◆ **Work to complete**:
Please return, with no alterations, the lines below from the very first through the one that contains "ATOM 13 O O".

◆ **Exercise data**:
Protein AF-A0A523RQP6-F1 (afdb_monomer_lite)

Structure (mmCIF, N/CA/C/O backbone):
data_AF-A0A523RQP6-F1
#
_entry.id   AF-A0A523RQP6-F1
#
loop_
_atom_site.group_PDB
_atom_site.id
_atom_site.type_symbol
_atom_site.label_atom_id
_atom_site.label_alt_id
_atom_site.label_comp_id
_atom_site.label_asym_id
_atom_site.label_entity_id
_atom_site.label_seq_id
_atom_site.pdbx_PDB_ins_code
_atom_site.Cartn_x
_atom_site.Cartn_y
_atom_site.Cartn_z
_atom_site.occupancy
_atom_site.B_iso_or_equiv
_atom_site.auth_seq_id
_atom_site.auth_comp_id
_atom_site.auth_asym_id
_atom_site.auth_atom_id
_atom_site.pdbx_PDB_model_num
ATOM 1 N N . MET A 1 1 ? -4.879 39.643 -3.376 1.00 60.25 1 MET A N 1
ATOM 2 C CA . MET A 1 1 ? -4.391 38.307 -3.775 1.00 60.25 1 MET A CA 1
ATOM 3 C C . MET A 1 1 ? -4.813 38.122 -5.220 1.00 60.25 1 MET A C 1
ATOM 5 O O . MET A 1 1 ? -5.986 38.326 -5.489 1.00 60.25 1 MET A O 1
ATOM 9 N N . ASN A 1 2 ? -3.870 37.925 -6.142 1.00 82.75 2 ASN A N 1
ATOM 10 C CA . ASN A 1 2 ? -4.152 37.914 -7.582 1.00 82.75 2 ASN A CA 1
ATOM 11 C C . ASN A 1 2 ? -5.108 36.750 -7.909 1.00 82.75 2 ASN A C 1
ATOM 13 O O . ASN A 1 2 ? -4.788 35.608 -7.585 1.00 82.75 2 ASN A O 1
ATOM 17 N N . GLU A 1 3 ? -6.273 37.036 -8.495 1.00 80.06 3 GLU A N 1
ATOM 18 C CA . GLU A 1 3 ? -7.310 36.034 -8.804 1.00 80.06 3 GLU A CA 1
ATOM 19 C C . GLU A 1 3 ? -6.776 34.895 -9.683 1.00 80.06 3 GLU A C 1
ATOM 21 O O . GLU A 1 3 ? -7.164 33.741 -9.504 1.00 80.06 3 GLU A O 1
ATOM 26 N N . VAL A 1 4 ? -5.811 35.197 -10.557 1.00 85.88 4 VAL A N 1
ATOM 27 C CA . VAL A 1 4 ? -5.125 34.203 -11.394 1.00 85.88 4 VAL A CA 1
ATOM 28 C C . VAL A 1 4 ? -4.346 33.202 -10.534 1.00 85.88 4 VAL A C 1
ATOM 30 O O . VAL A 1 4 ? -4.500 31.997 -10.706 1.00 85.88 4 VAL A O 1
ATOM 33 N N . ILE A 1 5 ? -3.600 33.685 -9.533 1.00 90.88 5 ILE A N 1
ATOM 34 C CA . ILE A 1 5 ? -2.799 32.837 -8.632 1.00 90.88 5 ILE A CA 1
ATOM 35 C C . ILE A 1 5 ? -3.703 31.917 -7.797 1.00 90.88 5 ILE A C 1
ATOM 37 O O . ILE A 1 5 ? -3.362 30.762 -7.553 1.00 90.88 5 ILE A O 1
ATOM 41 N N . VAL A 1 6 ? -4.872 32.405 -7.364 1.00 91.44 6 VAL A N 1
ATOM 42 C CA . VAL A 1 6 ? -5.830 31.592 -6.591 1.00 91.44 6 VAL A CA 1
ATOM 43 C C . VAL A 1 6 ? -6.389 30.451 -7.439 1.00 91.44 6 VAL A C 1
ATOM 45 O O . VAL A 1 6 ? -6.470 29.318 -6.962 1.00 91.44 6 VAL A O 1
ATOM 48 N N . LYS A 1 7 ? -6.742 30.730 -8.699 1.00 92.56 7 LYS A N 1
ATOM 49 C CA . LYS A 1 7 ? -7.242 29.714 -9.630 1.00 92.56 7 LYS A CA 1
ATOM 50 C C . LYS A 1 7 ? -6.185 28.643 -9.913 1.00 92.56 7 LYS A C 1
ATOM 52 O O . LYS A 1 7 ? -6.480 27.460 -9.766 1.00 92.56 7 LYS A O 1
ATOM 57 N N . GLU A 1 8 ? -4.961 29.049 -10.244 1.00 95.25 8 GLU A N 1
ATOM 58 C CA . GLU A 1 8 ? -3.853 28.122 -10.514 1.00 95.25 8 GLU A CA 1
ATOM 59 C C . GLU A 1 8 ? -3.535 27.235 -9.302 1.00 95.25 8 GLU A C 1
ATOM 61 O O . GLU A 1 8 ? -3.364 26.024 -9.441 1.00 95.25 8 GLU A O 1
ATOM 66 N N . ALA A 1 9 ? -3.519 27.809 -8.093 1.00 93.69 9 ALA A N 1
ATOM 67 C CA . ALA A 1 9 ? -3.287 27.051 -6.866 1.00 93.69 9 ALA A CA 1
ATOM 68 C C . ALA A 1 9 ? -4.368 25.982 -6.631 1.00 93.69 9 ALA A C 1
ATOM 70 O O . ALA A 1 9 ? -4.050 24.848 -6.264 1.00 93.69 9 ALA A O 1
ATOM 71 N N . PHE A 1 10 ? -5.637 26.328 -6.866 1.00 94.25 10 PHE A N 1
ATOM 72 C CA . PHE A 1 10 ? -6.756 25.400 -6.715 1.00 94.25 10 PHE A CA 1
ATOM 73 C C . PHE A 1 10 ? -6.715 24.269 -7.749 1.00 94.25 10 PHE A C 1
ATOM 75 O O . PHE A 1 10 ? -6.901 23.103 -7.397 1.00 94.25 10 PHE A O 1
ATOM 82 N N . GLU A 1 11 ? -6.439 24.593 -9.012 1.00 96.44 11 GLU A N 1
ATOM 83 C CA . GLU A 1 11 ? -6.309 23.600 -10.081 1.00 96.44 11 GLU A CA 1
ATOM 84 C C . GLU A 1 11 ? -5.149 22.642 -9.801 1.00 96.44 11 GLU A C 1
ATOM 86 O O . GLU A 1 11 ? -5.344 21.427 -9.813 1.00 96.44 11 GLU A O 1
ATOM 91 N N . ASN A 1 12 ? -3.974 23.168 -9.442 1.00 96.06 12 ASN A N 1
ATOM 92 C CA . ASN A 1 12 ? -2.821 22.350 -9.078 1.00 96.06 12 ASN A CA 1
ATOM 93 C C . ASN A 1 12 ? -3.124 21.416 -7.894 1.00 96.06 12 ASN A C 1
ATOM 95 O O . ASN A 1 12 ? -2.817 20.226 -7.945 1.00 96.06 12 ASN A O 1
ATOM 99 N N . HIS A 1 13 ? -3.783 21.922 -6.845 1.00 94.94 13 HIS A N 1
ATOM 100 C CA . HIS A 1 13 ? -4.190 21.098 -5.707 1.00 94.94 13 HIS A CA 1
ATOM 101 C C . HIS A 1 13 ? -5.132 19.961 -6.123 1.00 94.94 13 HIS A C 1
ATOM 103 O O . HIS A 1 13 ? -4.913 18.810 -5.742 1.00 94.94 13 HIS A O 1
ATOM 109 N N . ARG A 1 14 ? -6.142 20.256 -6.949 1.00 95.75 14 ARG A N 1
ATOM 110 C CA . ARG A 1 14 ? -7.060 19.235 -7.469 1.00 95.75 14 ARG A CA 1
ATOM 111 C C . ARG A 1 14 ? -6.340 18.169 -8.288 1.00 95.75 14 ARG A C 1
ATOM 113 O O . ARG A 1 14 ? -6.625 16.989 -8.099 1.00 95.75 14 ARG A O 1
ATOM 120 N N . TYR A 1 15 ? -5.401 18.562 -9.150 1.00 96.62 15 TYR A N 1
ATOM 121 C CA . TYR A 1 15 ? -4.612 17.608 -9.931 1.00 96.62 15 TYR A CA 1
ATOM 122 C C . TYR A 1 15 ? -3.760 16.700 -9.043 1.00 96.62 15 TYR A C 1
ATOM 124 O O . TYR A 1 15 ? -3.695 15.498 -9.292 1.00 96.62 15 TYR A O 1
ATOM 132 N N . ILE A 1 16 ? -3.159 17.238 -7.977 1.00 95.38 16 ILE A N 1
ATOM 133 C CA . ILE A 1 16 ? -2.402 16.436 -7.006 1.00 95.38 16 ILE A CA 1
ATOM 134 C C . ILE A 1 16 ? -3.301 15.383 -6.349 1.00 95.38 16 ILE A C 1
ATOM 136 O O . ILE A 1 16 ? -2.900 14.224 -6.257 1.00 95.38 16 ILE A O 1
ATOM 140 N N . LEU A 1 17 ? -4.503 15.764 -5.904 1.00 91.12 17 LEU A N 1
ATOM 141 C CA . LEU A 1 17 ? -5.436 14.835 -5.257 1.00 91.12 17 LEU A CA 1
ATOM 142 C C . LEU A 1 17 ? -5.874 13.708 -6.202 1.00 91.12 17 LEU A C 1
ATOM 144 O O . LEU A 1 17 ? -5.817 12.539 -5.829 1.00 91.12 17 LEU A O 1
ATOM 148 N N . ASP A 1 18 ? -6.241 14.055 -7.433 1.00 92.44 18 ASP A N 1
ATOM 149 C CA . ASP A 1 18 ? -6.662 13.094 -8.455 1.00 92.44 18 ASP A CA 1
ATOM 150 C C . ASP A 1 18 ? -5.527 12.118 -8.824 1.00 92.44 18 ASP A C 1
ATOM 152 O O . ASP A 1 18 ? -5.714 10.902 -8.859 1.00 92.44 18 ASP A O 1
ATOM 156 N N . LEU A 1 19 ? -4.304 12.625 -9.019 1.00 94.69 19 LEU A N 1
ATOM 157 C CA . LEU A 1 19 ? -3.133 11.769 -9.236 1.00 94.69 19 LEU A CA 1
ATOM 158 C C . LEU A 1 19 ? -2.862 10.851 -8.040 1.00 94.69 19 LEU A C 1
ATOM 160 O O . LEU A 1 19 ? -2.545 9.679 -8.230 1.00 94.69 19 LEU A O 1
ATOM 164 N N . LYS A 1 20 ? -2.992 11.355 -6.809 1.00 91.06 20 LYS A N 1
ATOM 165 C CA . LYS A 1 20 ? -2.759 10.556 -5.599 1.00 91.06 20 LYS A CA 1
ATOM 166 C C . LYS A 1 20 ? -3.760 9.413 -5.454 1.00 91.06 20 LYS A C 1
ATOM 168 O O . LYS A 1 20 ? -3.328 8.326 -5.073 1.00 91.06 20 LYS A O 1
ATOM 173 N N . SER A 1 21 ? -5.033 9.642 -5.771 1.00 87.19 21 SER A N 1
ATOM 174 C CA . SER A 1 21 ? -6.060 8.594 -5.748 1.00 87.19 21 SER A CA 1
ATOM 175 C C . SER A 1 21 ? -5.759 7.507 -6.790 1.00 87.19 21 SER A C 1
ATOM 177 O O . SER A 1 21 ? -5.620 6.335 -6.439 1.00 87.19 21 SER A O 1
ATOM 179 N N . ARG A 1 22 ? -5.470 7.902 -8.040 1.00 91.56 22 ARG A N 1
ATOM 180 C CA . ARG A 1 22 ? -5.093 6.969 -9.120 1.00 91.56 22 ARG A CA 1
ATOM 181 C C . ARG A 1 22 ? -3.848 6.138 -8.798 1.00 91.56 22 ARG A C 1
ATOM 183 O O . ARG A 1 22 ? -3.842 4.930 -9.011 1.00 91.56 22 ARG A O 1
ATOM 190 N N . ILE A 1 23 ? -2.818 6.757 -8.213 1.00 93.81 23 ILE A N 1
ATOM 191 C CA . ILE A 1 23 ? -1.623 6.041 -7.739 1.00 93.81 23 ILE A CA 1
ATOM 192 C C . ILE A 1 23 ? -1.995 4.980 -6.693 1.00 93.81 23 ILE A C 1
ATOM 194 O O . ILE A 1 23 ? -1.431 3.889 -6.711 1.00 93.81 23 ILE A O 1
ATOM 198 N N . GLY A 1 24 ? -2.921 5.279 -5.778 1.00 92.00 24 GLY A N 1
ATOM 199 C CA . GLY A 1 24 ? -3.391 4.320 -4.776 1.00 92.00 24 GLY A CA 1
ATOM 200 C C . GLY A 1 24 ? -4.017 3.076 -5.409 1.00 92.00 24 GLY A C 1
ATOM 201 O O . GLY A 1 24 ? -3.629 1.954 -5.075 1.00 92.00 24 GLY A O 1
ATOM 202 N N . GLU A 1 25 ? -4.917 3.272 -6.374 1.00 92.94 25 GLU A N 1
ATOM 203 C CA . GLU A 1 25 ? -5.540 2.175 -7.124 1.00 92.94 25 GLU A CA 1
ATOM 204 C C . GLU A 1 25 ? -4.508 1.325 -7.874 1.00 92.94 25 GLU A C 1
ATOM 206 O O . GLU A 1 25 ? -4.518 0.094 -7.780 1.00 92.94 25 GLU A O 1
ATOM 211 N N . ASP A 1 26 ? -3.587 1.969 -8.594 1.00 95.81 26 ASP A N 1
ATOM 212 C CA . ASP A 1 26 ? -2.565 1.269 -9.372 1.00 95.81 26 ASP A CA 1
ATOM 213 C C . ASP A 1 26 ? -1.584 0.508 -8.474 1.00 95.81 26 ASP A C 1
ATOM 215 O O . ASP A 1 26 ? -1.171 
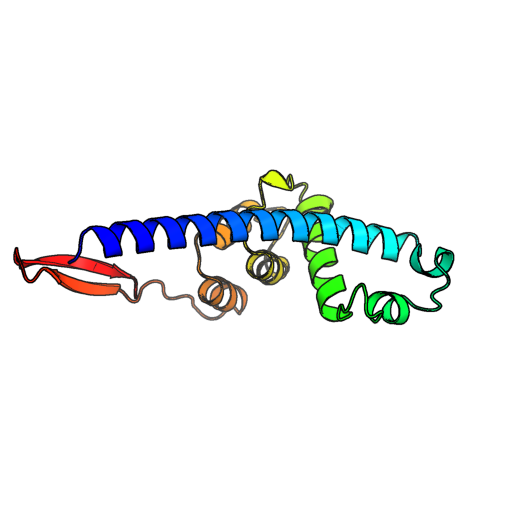-0.602 -8.815 1.00 95.81 26 ASP A O 1
ATOM 219 N N . LEU A 1 27 ? -1.266 1.030 -7.286 1.00 96.81 27 LEU A N 1
ATOM 220 C CA . LEU A 1 27 ? -0.460 0.310 -6.301 1.00 96.81 27 LEU A CA 1
ATOM 221 C C . LEU A 1 27 ? -1.179 -0.927 -5.740 1.00 96.81 27 LEU A C 1
ATOM 223 O O . LEU A 1 27 ? -0.524 -1.944 -5.509 1.00 96.81 27 LEU A O 1
ATOM 227 N N . LEU A 1 28 ? -2.502 -0.883 -5.548 1.00 96.62 28 LEU A N 1
ATOM 228 C CA . LEU A 1 28 ? -3.284 -2.061 -5.142 1.00 96.62 28 LEU A CA 1
ATOM 229 C C . LEU A 1 28 ? -3.356 -3.112 -6.256 1.00 96.62 28 LEU A C 1
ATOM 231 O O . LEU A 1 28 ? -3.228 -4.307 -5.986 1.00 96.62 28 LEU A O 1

◆ **Reply**:
Protein AF-A0A523RQP6-F1 (afdb_monomer_lite)

Structure (mmCIF, N/CA/C/O backbone):
data_AF-A0A523RQP6-F1
#
_entry.id   AF-A0A523RQP6-F1
#
loop_
_atom_site.group_PDB
_atom_site.id
_atom_site.type_symbol
_atom_site.label_atom_id
_atom_site.label_alt_id
_atom_site.label_comp_id
_atom_site.label_asym_id
_atom_site.label_entity_id
_atom_site.label_seq_id
_atom_site.pdbx_PDB_ins_code
_atom_site.Cartn_x
_atom_site.Cartn_y
_atom_site.Cartn_z
_atom_site.occupancy
_atom_site.B_iso_or_equiv
_atom_site.auth_seq_id
_atom_site.auth_comp_id
_atom_site.auth_asym_id
_atom_site.auth_atom_id
_atom_site.pdbx_PDB_model_num
ATOM 1 N N . MET A 1 1 ? -4.879 39.643 -3.376 1.00 60.25 1 MET A N 1
ATOM 2 C CA . MET A 1 1 ? -4.391 38.307 -3.775 1.00 60.25 1 MET A CA 1
ATOM 3 C C . MET A 1 1 ? -4.813 38.122 -5.220 1.00 60.25 1 MET A C 1
ATOM 5 O O . MET A 1 1 ? -5.986 38.326 -5.489 1.00 60.25 1 MET A O 1
ATOM 9 N N . ASN A 1 2 ? -3.870 37.925 -6.142 1.00 82.75 2 ASN A N 1
ATOM 10 C CA . ASN A 1 2 ? -4.152 37.914 -7.582 1.00 82.75 2 ASN A CA 1
ATOM 11 C C . ASN A 1 2 ? -5.108 36.750 -7.909 1.00 82.75 2 ASN A C 1
ATOM 13 O O . ASN A 1 2 ? -4.788 35.608 -7.585 1.00 82.75 2 ASN A O 1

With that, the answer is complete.